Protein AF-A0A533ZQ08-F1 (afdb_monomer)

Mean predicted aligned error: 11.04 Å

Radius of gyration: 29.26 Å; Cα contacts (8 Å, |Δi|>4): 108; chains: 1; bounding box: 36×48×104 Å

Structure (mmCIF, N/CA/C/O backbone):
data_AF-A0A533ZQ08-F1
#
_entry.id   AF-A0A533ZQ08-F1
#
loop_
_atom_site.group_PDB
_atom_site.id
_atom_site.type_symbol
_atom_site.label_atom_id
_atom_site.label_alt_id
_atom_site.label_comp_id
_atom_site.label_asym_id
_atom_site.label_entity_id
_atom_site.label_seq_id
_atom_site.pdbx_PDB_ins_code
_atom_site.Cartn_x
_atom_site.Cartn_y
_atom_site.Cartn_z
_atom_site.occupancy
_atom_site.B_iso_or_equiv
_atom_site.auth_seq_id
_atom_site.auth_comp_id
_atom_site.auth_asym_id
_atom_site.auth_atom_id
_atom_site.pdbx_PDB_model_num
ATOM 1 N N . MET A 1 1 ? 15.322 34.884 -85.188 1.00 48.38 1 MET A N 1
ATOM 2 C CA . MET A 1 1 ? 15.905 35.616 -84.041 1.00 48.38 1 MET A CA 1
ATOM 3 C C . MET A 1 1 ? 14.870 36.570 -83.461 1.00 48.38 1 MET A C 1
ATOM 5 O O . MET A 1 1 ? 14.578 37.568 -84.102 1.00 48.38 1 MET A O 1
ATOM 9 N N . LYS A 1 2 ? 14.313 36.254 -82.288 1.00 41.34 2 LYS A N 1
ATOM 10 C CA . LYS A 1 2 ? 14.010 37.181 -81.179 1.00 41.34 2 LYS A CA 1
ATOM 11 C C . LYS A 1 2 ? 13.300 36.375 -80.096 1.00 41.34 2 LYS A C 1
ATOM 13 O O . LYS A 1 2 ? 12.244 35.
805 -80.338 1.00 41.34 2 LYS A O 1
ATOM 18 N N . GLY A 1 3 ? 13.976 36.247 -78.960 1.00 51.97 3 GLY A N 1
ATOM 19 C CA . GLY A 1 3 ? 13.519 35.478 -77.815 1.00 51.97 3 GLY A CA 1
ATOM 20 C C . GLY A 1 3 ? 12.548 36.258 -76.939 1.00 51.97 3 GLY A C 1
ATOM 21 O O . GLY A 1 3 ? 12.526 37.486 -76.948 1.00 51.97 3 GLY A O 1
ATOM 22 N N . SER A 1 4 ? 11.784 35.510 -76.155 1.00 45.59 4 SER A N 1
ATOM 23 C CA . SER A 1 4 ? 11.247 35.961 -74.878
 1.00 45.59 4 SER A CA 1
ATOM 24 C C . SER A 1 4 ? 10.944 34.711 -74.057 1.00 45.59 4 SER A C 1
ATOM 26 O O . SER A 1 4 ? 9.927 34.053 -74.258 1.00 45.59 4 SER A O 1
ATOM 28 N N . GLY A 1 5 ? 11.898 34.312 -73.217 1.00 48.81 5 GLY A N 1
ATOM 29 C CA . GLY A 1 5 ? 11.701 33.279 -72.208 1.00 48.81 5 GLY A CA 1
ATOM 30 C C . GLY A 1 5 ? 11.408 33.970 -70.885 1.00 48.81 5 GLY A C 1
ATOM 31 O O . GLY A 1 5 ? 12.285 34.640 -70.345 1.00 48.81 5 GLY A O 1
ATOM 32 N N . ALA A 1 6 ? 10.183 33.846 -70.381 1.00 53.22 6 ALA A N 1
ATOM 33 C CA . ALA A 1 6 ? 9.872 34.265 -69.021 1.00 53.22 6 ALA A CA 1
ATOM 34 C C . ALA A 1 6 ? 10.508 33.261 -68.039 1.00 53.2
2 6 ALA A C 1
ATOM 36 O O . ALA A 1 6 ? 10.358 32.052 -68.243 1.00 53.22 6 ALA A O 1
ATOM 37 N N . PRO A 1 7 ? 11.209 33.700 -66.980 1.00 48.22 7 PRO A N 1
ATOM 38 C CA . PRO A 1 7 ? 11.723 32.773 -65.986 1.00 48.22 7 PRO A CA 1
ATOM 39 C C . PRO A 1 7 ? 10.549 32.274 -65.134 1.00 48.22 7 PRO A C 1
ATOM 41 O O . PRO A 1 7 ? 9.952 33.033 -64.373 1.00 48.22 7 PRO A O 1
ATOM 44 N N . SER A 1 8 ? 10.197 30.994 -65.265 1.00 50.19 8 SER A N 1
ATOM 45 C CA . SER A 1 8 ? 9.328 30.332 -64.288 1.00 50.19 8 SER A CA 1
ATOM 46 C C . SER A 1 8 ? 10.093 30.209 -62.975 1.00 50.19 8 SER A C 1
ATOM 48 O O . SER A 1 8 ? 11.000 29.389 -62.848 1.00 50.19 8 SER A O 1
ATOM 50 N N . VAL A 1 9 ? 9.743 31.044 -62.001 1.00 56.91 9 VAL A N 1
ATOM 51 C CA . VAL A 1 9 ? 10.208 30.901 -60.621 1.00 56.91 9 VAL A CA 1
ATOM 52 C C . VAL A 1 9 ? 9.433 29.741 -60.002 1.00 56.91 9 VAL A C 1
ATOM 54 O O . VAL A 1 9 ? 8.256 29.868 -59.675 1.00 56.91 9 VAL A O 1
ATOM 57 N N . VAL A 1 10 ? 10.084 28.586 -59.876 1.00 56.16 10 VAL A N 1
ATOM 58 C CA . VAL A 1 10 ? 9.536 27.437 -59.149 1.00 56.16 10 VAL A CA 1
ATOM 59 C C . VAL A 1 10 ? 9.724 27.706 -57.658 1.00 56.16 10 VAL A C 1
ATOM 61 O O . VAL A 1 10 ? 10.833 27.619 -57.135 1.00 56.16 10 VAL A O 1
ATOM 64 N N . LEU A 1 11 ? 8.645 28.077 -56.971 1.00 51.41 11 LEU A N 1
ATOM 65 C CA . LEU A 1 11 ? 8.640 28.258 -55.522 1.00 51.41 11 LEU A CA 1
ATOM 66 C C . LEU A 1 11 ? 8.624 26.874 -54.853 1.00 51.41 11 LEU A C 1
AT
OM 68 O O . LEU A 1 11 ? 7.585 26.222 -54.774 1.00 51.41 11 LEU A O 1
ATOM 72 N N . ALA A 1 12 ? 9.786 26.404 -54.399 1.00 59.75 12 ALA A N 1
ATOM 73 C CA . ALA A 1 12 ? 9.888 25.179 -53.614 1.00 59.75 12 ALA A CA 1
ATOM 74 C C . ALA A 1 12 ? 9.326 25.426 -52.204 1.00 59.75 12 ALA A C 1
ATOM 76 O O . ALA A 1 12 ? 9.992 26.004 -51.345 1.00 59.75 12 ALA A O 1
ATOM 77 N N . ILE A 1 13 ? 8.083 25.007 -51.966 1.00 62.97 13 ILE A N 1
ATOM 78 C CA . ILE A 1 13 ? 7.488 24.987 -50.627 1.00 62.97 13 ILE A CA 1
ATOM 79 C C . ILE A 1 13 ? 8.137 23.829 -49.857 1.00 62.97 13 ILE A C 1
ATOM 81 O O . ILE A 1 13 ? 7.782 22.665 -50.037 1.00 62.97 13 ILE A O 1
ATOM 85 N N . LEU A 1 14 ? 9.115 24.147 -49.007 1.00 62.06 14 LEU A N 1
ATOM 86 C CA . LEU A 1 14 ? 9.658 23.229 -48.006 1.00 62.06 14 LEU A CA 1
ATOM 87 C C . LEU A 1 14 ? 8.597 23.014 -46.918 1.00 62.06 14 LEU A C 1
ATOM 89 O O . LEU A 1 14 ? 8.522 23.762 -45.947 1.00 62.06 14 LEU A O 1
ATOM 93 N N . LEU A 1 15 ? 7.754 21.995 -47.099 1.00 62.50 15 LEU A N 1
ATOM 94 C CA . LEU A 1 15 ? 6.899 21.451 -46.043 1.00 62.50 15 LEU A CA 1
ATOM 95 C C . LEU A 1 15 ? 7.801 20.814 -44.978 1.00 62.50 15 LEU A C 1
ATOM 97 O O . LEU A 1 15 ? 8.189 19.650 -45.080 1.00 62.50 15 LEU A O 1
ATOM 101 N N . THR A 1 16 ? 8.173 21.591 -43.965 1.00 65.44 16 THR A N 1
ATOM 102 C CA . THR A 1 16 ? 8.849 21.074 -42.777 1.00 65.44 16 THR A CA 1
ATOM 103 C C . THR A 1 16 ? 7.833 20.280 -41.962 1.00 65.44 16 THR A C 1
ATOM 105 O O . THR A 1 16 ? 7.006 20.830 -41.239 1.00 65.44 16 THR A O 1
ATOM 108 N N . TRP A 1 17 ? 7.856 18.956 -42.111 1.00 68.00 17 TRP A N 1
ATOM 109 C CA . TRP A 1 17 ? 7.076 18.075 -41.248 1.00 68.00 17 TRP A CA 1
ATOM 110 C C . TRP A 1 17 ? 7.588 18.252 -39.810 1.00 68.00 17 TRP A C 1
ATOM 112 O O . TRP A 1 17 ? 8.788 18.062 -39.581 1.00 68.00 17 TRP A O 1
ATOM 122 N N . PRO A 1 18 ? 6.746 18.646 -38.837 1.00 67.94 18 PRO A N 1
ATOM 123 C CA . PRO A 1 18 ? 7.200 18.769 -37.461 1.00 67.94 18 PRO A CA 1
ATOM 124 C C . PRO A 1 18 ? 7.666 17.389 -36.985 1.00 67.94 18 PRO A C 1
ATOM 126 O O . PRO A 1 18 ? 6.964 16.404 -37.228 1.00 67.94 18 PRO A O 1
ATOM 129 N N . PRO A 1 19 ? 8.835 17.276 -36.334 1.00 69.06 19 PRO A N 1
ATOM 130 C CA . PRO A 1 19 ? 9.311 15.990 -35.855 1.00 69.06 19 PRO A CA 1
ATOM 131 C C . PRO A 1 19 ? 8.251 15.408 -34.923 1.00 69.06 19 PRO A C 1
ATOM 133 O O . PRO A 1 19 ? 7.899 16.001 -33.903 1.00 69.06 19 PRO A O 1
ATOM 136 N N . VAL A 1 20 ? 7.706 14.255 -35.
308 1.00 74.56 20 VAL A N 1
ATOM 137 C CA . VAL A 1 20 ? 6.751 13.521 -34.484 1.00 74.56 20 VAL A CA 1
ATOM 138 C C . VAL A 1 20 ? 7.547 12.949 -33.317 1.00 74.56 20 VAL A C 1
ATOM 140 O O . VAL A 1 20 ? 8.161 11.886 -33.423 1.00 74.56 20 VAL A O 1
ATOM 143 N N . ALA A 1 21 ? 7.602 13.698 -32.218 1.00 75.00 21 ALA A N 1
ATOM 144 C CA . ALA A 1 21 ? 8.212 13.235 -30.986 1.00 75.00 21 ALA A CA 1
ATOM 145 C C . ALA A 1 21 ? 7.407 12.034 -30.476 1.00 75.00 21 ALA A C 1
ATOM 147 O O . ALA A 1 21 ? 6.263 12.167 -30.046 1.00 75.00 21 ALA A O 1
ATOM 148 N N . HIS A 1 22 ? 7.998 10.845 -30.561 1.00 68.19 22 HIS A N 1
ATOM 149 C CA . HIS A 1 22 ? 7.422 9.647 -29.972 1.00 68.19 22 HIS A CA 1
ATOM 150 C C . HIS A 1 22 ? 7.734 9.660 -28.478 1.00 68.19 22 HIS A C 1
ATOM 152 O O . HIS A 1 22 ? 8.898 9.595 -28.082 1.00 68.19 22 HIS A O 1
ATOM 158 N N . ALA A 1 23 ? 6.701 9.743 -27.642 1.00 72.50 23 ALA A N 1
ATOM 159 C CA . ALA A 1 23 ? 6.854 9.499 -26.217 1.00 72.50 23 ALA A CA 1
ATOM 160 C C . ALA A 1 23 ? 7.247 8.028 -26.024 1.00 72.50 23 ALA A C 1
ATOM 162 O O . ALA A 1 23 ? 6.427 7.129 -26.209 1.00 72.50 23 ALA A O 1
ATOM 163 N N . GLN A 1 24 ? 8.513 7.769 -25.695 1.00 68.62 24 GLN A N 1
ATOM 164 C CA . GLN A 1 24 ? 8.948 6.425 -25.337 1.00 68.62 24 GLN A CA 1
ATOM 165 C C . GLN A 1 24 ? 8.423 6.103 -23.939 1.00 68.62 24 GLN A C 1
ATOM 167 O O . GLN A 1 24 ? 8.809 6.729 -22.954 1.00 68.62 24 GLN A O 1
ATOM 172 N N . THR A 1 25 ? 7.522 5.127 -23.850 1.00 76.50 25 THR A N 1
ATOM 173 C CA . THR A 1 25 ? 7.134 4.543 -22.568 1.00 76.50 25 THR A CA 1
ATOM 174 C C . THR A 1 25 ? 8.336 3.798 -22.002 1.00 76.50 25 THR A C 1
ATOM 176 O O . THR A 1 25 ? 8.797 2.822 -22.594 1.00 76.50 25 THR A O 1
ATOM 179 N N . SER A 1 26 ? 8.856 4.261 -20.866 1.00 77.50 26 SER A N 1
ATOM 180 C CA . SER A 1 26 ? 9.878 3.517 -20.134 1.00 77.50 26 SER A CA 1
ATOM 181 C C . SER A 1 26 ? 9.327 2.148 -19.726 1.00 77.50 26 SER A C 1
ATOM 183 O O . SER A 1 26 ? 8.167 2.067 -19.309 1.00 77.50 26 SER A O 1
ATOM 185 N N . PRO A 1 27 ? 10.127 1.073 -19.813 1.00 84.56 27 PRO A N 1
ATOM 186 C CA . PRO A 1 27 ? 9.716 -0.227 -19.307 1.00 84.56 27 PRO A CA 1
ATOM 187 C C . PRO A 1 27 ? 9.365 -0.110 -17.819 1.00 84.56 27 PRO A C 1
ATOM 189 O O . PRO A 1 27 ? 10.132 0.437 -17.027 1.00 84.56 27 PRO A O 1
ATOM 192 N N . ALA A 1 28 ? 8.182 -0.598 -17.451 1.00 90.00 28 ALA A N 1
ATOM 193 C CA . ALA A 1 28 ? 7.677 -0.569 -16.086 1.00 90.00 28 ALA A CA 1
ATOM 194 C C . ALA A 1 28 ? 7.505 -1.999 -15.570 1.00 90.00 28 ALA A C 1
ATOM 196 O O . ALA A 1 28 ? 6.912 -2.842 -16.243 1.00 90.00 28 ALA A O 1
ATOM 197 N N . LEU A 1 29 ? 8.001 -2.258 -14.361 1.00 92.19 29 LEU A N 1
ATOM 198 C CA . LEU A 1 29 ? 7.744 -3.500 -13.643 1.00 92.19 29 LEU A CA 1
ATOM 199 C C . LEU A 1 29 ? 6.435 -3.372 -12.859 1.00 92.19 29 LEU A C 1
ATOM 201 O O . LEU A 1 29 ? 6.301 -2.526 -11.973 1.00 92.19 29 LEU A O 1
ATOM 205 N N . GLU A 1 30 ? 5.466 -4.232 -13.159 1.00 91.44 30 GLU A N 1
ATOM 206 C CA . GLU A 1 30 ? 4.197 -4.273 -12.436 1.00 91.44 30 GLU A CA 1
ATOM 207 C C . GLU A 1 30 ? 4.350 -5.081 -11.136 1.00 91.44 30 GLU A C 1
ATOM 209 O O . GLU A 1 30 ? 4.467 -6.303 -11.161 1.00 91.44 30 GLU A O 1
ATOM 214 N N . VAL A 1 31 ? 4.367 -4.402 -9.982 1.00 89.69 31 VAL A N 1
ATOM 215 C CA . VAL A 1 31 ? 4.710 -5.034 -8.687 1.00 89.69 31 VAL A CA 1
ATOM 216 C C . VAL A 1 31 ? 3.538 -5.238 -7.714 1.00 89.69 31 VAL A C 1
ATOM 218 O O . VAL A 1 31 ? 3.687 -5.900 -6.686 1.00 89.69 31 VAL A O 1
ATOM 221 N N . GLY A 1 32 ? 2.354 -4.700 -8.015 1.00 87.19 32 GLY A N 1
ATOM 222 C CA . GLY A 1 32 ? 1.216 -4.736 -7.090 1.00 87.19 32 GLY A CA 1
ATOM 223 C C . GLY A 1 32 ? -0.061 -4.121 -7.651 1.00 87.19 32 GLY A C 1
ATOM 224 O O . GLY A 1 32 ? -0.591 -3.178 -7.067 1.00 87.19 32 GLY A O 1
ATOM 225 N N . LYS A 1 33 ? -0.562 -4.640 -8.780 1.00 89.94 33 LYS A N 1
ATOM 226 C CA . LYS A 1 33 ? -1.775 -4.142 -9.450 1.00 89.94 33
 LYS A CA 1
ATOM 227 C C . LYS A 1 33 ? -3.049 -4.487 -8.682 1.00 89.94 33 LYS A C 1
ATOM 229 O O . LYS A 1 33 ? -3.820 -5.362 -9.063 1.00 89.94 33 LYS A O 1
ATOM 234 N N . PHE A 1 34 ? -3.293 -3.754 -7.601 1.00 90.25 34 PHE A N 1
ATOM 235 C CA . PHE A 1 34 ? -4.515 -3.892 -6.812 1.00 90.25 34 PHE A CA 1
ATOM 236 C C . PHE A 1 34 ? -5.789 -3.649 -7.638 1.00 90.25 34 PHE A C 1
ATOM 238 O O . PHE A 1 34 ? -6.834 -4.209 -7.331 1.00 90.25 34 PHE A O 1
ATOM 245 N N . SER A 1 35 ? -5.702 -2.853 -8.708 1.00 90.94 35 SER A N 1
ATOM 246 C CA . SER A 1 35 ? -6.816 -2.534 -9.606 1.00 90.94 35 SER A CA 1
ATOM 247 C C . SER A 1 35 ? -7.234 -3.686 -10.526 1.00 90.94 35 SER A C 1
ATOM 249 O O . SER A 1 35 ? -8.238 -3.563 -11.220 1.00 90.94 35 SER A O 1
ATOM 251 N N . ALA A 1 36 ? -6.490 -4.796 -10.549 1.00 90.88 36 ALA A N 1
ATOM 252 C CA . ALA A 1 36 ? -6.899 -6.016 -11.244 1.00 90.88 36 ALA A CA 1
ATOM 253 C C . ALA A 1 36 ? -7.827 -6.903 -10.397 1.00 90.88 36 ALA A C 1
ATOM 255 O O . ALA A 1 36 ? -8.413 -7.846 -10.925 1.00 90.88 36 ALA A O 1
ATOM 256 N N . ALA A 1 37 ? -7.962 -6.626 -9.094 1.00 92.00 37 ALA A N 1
******************************
§ To do:
Transcribe the records above from the line holding "ATOM 18 N N" down to the line holding "ATOM 54 O O", inclusive, without adding anything.

§ Output:
ATOM 18 N N . GLY A 1 3 ? 13.976 36.247 -78.960 1.00 51.97 3 GLY A N 1
ATOM 19 C CA . GLY A 1 3 ? 13.519 35.478 -77.815 1.00 51.97 3 GLY A CA 1
ATOM 20 C C . GLY A 1 3 ? 12.548 36.258 -76.939 1.00 51.97 3 GLY A C 1
ATOM 21 O O . GLY A 1 3 ? 12.526 37.486 -76.948 1.00 51.97 3 GLY A O 1
ATOM 22 N N . SER A 1 4 ? 11.784 35.510 -76.155 1.00 45.59 4 SER A N 1
ATOM 23 C CA . SER A 1 4 ? 11.247 35.961 -74.878
 1.00 45.59 4 SER A CA 1
ATOM 24 C C . SER A 1 4 ? 10.944 34.711 -74.057 1.00 45.59 4 SER A C 1
ATOM 26 O O . SER A 1 4 ? 9.927 34.053 -74.258 1.00 45.59 4 SER A O 1
ATOM 28 N N . GLY A 1 5 ? 11.898 34.312 -73.217 1.00 48.81 5 GLY A N 1
ATOM 29 C CA . GLY A 1 5 ? 11.701 33.279 -72.208 1.00 48.81 5 GLY A CA 1
ATOM 30 C C . GLY A 1 5 ? 11.408 33.970 -70.885 1.00 48.81 5 GLY A C 1
ATOM 31 O O . GLY A 1 5 ? 12.285 34.640 -70.345 1.00 48.81 5 GLY A O 1
ATOM 32 N N . ALA A 1 6 ? 10.183 33.846 -70.381 1.00 53.22 6 ALA A N 1
ATOM 33 C CA . ALA A 1 6 ? 9.872 34.265 -69.021 1.00 53.22 6 ALA A CA 1
ATOM 34 C C . ALA A 1 6 ? 10.508 33.261 -68.039 1.00 53.2
2 6 ALA A C 1
ATOM 36 O O . ALA A 1 6 ? 10.358 32.052 -68.243 1.00 53.22 6 ALA A O 1
ATOM 37 N N . PRO A 1 7 ? 11.209 33.700 -66.980 1.00 48.22 7 PRO A N 1
ATOM 38 C CA . PRO A 1 7 ? 11.723 32.773 -65.986 1.00 48.22 7 PRO A CA 1
ATOM 39 C C . PRO A 1 7 ? 10.549 32.274 -65.134 1.00 48.22 7 PRO A C 1
ATOM 41 O O . PRO A 1 7 ? 9.952 33.033 -64.373 1.00 48.22 7 PRO A O 1
ATOM 44 N N . SER A 1 8 ? 10.197 30.994 -65.265 1.00 50.19 8 SER A N 1
ATOM 45 C CA . SER A 1 8 ? 9.328 30.332 -64.288 1.00 50.19 8 SER A CA 1
ATOM 46 C C . SER A 1 8 ? 10.093 30.209 -62.975 1.00 50.19 8 SER A C 1
ATOM 48 O O . SER A 1 8 ? 11.000 29.389 -62.848 1.00 50.19 8 SER A O 1
ATOM 50 N N . VAL A 1 9 ? 9.743 31.044 -62.001 1.00 56.91 9 VAL A N 1
ATOM 51 C CA . VAL A 1 9 ? 10.208 30.901 -60.621 1.00 56.91 9 VAL A CA 1
ATOM 52 C C . VAL A 1 9 ? 9.433 29.741 -60.002 1.00 56.91 9 VAL A C 1
ATOM 54 O O . VAL A 1 9 ? 8.256 29.868 -59.675 1.00 56.91 9 VAL A O 1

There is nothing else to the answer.